Question 5b. Any outliers? Do you have any concerns about the data quality?

For volatile.acidity we can see the mean and median values are very close to each other. Hence the data appears to be normally distributed. There are some outliers present in this data as the min. and Max. values are a bit farther from the mean and median values.

Question 5c. How can you summarize the data of each variable in a concise way? What statistics are you going to present?

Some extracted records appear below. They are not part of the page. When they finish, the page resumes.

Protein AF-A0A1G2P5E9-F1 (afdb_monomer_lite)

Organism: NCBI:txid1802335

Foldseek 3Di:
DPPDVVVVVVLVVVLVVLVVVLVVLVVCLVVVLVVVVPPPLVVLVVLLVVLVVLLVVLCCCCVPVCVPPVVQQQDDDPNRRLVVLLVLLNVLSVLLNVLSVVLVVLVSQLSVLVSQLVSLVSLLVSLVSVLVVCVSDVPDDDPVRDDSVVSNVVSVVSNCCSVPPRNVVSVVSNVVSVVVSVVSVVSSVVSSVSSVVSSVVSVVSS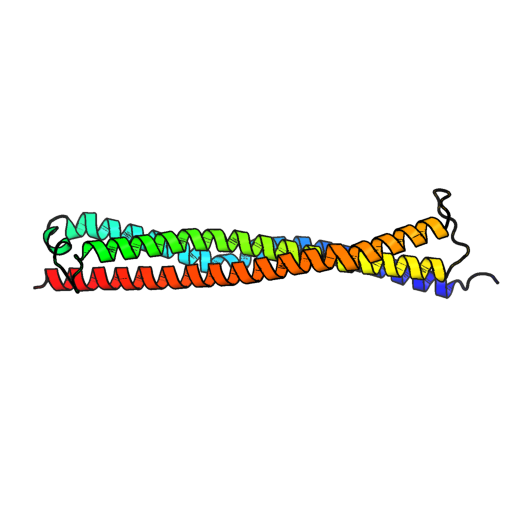VVVVVD

Structure (mmCIF, N/CA/C/O backbone):
data_AF-A0A1G2P5E9-F1
#
_entry.id   AF-A0A1G2P5E9-F1
#
loop_
_atom_site.group_PDB
_atom_site.id
_atom_site.type_symbol
_atom_site.label_atom_id
_atom_site.label_alt_id
_atom_site.label_comp_id
_atom_site.label_asym_id
_atom_site.label_entity_id
_atom_site.label_seq_id
_atom_site.pdbx_PDB_ins_code
_atom_site.Cartn_x
_atom_site.Cartn_y
_atom_site.Cartn_z
_atom_site.occupancy
_atom_site.B_iso_or_equiv
_atom_site.auth_seq_id
_atom_site.auth_comp_id
_atom_site.auth_asym_id
_atom_site.auth_atom_id
_atom_site.pdbx_PDB_model_num
ATOM 1 N N . MET A 1 1 ? 27.408 -7.381 -53.308 1.00 45.62 1 MET A N 1
ATOM 2 C CA . MET A 1 1 ? 26.090 -8.041 -53.425 1.00 45.62 1 MET A CA 1
ATOM 3 C C . MET A 1 1 ? 25.030 -7.059 -52.951 1.00 45.62 1 MET A C 1
ATOM 5 O O . MET A 1 1 ? 25.227 -6.500 -51.876 1.00 45.62 1 MET A O 1
ATOM 9 N N . PRO A 1 2 ? 23.982 -6.775 -53.742 1.00 45.16 2 PRO A N 1
ATOM 10 C CA . PRO A 1 2 ? 22.866 -5.960 -53.272 1.00 45.16 2 PRO A CA 1
ATOM 11 C C . PRO A 1 2 ? 22.207 -6.660 -52.072 1.00 45.16 2 PRO A C 1
ATOM 13 O O . PRO A 1 2 ? 22.133 -7.892 -52.062 1.00 45.16 2 PRO A O 1
ATOM 16 N N . PRO A 1 3 ? 21.778 -5.922 -51.039 1.00 52.22 3 PRO A N 1
ATOM 17 C CA . PRO A 1 3 ? 21.145 -6.535 -49.884 1.00 52.22 3 PRO A CA 1
ATOM 18 C C . PRO A 1 3 ? 19.825 -7.196 -50.302 1.00 52.22 3 PRO A C 1
ATOM 20 O O . PRO A 1 3 ? 19.055 -6.644 -51.089 1.00 52.22 3 PRO A O 1
ATOM 23 N N . ASN A 1 4 ? 19.589 -8.405 -49.792 1.00 60.34 4 ASN A N 1
ATOM 24 C CA . ASN A 1 4 ? 18.426 -9.223 -50.117 1.00 60.34 4 ASN A CA 1
ATOM 25 C C . ASN A 1 4 ? 17.156 -8.529 -49.585 1.00 60.34 4 ASN A C 1
ATOM 27 O O . ASN A 1 4 ? 16.891 -8.523 -48.382 1.00 60.34 4 ASN A O 1
ATOM 31 N N . TYR A 1 5 ? 16.392 -7.905 -50.481 1.00 56.81 5 TYR A N 1
ATOM 32 C CA . TYR A 1 5 ? 15.208 -7.084 -50.181 1.00 56.81 5 TYR A CA 1
ATOM 33 C C . TYR A 1 5 ? 14.182 -7.737 -49.219 1.00 56.81 5 TYR A C 1
ATOM 35 O O . TYR A 1 5 ? 13.681 -7.042 -48.331 1.00 56.81 5 TYR A O 1
ATOM 43 N N . PRO A 1 6 ? 13.905 -9.058 -49.295 1.00 58.53 6 PRO A N 1
ATOM 44 C CA . PRO A 1 6 ? 13.014 -9.750 -48.360 1.00 58.53 6 PRO A CA 1
ATOM 45 C C . PRO A 1 6 ? 13.515 -9.744 -46.910 1.00 58.53 6 PRO A C 1
ATOM 47 O O . PRO A 1 6 ? 12.711 -9.638 -45.989 1.00 58.53 6 PRO A O 1
ATOM 50 N N . GLN A 1 7 ? 14.835 -9.810 -46.693 1.00 58.12 7 GLN A N 1
ATOM 51 C CA . GLN A 1 7 ? 15.413 -9.777 -45.347 1.00 58.12 7 GLN A CA 1
ATOM 52 C C . GLN A 1 7 ? 15.269 -8.380 -44.730 1.00 58.12 7 GLN A C 1
ATOM 54 O O . GLN A 1 7 ? 14.884 -8.268 -43.573 1.00 58.12 7 GLN A O 1
ATOM 59 N N . ILE A 1 8 ? 15.484 -7.313 -45.515 1.00 60.50 8 ILE A N 1
ATOM 60 C CA . ILE A 1 8 ? 15.317 -5.924 -45.040 1.00 60.50 8 ILE A CA 1
ATOM 61 C C . ILE A 1 8 ? 13.867 -5.670 -44.605 1.00 60.50 8 ILE A C 1
ATOM 63 O O . ILE A 1 8 ? 13.626 -5.031 -43.581 1.00 60.50 8 ILE A O 1
ATOM 67 N N . LEU A 1 9 ? 12.899 -6.187 -45.369 1.00 61.81 9 LEU A N 1
ATOM 68 C CA . LEU A 1 9 ? 11.474 -6.105 -45.040 1.00 61.81 9 LEU A CA 1
ATOM 69 C C . LEU A 1 9 ? 11.137 -6.859 -43.748 1.00 61.81 9 LEU A C 1
ATOM 71 O O . LEU A 1 9 ? 10.431 -6.307 -42.907 1.00 61.81 9 LEU A O 1
ATOM 75 N N . GLN A 1 10 ? 11.682 -8.064 -43.553 1.00 65.06 10 GLN A N 1
ATOM 76 C CA . GLN A 1 10 ? 11.495 -8.833 -42.320 1.00 65.06 10 GLN A CA 1
ATOM 77 C C . GLN A 1 10 ? 12.081 -8.117 -41.100 1.00 65.06 10 GLN A C 1
ATOM 79 O O . GLN A 1 10 ? 11.396 -7.976 -40.091 1.00 65.06 10 GLN A O 1
ATOM 84 N N . THR A 1 11 ? 13.305 -7.586 -41.178 1.00 60.06 11 THR A N 1
ATOM 85 C CA . THR A 1 11 ? 13.905 -6.902 -40.021 1.00 60.06 11 THR A CA 1
ATOM 86 C C . THR A 1 11 ? 13.252 -5.549 -39.736 1.00 60.06 11 THR A C 1
ATOM 88 O O . THR A 1 11 ? 13.167 -5.140 -38.580 1.00 60.06 11 THR A O 1
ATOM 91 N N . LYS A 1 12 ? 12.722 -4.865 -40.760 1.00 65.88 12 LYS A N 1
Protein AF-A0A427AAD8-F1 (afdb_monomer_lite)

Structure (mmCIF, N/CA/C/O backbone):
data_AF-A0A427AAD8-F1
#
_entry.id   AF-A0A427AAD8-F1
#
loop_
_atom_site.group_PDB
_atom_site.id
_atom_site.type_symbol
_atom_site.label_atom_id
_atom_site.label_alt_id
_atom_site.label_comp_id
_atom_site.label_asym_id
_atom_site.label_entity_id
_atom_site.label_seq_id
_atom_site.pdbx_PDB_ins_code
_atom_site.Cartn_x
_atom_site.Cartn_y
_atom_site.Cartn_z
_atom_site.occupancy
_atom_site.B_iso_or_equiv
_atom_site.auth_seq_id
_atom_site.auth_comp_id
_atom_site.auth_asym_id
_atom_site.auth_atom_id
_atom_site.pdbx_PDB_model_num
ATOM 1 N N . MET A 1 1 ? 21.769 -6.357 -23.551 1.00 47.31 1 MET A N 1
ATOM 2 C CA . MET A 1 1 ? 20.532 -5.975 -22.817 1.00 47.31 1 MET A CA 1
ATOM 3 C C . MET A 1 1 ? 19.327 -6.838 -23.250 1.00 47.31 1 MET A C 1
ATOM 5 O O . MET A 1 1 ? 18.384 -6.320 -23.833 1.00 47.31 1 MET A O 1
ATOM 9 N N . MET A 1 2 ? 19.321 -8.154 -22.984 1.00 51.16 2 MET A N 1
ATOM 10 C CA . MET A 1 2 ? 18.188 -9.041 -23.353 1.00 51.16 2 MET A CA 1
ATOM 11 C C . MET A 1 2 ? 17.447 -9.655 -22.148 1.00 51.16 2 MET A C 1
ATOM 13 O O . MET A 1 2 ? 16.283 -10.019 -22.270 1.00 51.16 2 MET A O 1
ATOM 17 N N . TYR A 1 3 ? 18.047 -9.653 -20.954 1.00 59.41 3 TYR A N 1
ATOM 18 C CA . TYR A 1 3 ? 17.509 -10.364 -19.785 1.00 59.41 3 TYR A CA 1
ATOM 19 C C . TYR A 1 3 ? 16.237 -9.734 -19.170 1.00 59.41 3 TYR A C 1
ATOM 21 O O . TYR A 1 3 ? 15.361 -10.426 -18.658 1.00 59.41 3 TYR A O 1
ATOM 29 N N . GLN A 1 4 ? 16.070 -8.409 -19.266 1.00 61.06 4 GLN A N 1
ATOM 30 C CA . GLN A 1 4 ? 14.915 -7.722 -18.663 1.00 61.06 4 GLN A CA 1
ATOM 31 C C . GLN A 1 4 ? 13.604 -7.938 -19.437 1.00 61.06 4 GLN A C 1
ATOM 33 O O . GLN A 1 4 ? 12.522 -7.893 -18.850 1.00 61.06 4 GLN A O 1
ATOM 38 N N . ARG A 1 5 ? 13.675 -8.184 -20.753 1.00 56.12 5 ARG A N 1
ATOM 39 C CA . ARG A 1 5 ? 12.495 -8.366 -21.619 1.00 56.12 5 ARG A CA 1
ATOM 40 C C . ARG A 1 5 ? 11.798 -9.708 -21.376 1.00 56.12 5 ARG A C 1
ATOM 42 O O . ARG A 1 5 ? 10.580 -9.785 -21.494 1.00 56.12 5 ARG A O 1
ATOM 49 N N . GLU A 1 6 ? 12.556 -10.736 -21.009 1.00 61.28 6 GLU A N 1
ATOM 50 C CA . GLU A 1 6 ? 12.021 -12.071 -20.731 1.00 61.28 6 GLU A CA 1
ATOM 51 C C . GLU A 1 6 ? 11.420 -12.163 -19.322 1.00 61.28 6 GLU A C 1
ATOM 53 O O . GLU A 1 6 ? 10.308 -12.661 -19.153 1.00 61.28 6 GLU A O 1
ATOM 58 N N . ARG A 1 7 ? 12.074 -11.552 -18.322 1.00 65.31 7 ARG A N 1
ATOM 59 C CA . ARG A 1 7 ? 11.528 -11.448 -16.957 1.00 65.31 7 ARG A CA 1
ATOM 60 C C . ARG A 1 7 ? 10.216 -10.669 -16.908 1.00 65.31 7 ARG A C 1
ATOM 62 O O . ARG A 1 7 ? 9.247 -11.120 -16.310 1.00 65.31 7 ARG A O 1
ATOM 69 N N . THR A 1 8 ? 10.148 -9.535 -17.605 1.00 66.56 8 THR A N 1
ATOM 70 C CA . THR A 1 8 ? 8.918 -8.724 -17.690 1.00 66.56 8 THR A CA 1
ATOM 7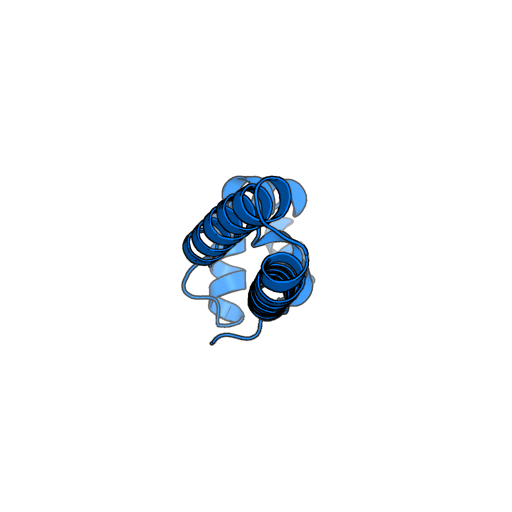1 C C . THR A 1 8 ? 7.780 -9.386 -18.468 1.00 66.56 8 THR A C 1
ATOM 73 O O . THR A 1 8 ? 6.641 -8.955 -18.327 1.00 66.56 8 THR A O 1
ATOM 76 N N . ARG A 1 9 ? 8.049 -10.436 -19.260 1.00 64.19 9 ARG A N 1
ATOM 77 C CA . ARG A 1 9 ? 7.007 -11.263 -19.895 1.00 64.19 9 ARG A CA 1
ATOM 78 C C . ARG A 1 9 ? 6.389 -12.290 -18.948 1.00 64.19 9 ARG A C 1
ATOM 80 O O . ARG A 1 9 ? 5.248 -12.670 -19.175 1.00 64.19 9 ARG A O 1
ATOM 87 N N . ARG A 1 10 ? 7.134 -12.749 -17.938 1.00 67.38 10 ARG A N 1
ATOM 88 C CA . ARG A 1 10 ? 6.659 -13.727 -16.943 1.00 67.38 10 ARG A CA 1
ATOM 89 C C . ARG A 1 10 ? 6.089 -13.082 -15.679 1.00 67.38 10 ARG A C 1
ATOM 91 O O . ARG A 1 10 ? 5.366 -13.746 -14.946 1.00 67.38 10 ARG A O 1
ATOM 98 N N . LEU A 1 11 ? 6.404 -11.809 -15.435 1.00 71.81 11 LEU A N 1
ATOM 99 C CA . LEU A 1 11 ? 5.859 -11.039 -14.320 1.00 71.81 11 LEU A CA 1
ATOM 100 C C . LEU A 1 11 ? 4.370 -10.771 -14.526 1.00 71.81 11 LEU A C 1
ATOM 102 O O . LEU A 1 11 ? 3.990 -10.081 -15.472 1.00 71.81 11 LEU A O 1
ATOM 106 N N . HIS A 1 12 ? 3.543 -11.278 -13.616 1.00 71.06 12 HIS A N 1
ATOM 107 C CA . HIS A 1 12 ? 2.124 -10.970 -13.595 1.00 71.06 12 HIS A CA 1
ATOM 108 C C . HIS A 1 12 ? 1.841 -9.758 -12.713 1.00 71.06 12 HIS A C 1
ATOM 110 O O . HIS A 1 12 ? 2.581 -9.418 -11.787 1.00 71.06 12 HIS A O 1
ATOM 116 N N . LEU A 1 13 ? 0.694 -9.128 -12.974 1.00 70.88 13 LEU A N 1
ATOM 117 C CA . LEU A 1 13 ? 0.162 -8.059 -12.138 1.00 70.88 13 LEU A CA 1
ATOM 118 C C . LEU A 1 13 ? 0.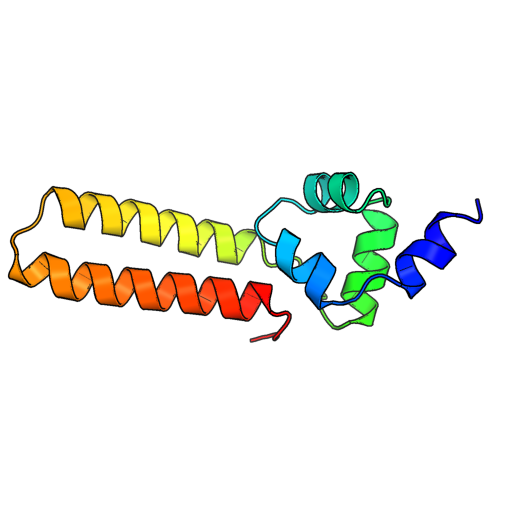103 -8.478 -10.663 1.00 70.88 13 LEU A C 1
ATOM 120 O O . LEU A 1 13 ? 0.430 -7.666 -9.814 1.00 70.88 13 LEU A O 1
ATOM 124 N N . LYS A 1 14 ? -0.249 -9.737 -10.371 1.00 70.56 14 LYS A N 1
ATOM 125 C CA . LYS A 1 14 ? -0.320 -10.277 -9.005 1.00 70.56 14 LYS A CA 1
ATOM 126 C C . LYS A 1 14 ? 1.030 -10.266 -8.288 1.00 70.56 14 LYS A C 1
ATOM 128 O O . LYS A 1 14 ? 1.068 -9.890 -7.122 1.00 70.56 14 LYS A O 1
ATOM 133 N N . ASP A 1 15 ? 2.118 -10.608 -8.982 1.00 76.38 15 ASP A N 1
ATOM 134 C CA . ASP A 1 15 ? 3.464 -10.578 -8.400 1.00 76.38 15 ASP A CA 1
ATOM 135 C C . ASP A 1 15 ? 3.810 -9.149 -7.995 1.00 76.38 15 ASP A C 1
ATOM 137 O O . ASP A 1 15 ? 4.127 -8.879 -6.845 1.00 76.38 15 ASP A O 1
ATOM 141 N N . VAL A 1 16 ? 3.640 -8.203 -8.922 1.00 74.69 16 VAL A N 1
ATOM 142 C CA . VAL A 1 16 ? 3.920 -6.782 -8.687 1.00 74.69 16 VAL A CA 1
ATOM 143 C C . VAL A 1 16 ? 3.004 -6.191 -7.622 1.00 74.69 16 VAL A C 1
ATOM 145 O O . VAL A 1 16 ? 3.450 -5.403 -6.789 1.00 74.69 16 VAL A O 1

You can summarize the data using the summary() which summarizes the data frame into one value or vector. However, the statistics I am presenting along with summary for in-depth understanding of the data are: -

var(volatile.acidity)
## [1] 0.03206238
sd(volatile.acidity)
## [1] 0.1790597
quantile(volatile.acidity , p=c(0.1, 0.25, 0.5, 0.75, 0.9))
##   10%   25%   50%   75%   90% 
## 0.310 0.390 0.520 0.640 0.745

Question 5d. How can you visualize the distribution of each variable?

We can use boxplot and histogram to visualize the distribution.

par(mfrow = c(1, 2))
boxplot(volatile.acidity, main = "BoxPlot")
hist(volatile.acidity, freq = FALSE, main = "Histogram", col = "lightblue" )
lines(density(volatile.acidity), lwd = 2, col = "blue")

Question 5e. Do you see any skewed distributions?

Yes it is a skewed to the right which is evident from the boxplot as it has a very big tail outside the normal range.

  1. Citric Acid
summary(citric.acid)
##    Min. 1st Qu.  Median    Mean 3rd Qu.    Max. 
##   0.000   0.090   0.260   0.271   0.420   1.000

Question 5b. Any outliers? Do you have any concerns about the data quality?

For citric.acid we can see the mean and median values are very close to each other. But there are definelty outliers present. Through the summary() we can see that 75% of the values are below 0.420 whereas the max is at 1.000.

Question 5c. How can you summarize the data of each variable in a concise way? What statistics are you going to present?

You can summarize the data using the summary() which summarizes the data frame into one value or vector. However, the statistics I am presenting along with summary for in-depth understanding of the data are: -

var(citric.acid)
## [1] 0.03794748
sd(citric.acid)
## [1] 0.1948011
quantile(citric.acid , p=c(0.1, 0.25, 0.5, 0.75, 0.9))
##   10%   25%   50%   75%   90% 
## 0.010 0.090 0.260 0.420 0.522

Question 5d. How can you visualize the distribution of each variable?

We can use boxplot and histogram to visualize the distribution.

par(mfrow = c(1, 2))
boxplot(citric.acid, main = "BoxPlot")
hist(citric.acid, freq = FALSE, main = "Histogram", col = "lightblue" )
lines(density(citric.acid), lwd = 2, col = "blue")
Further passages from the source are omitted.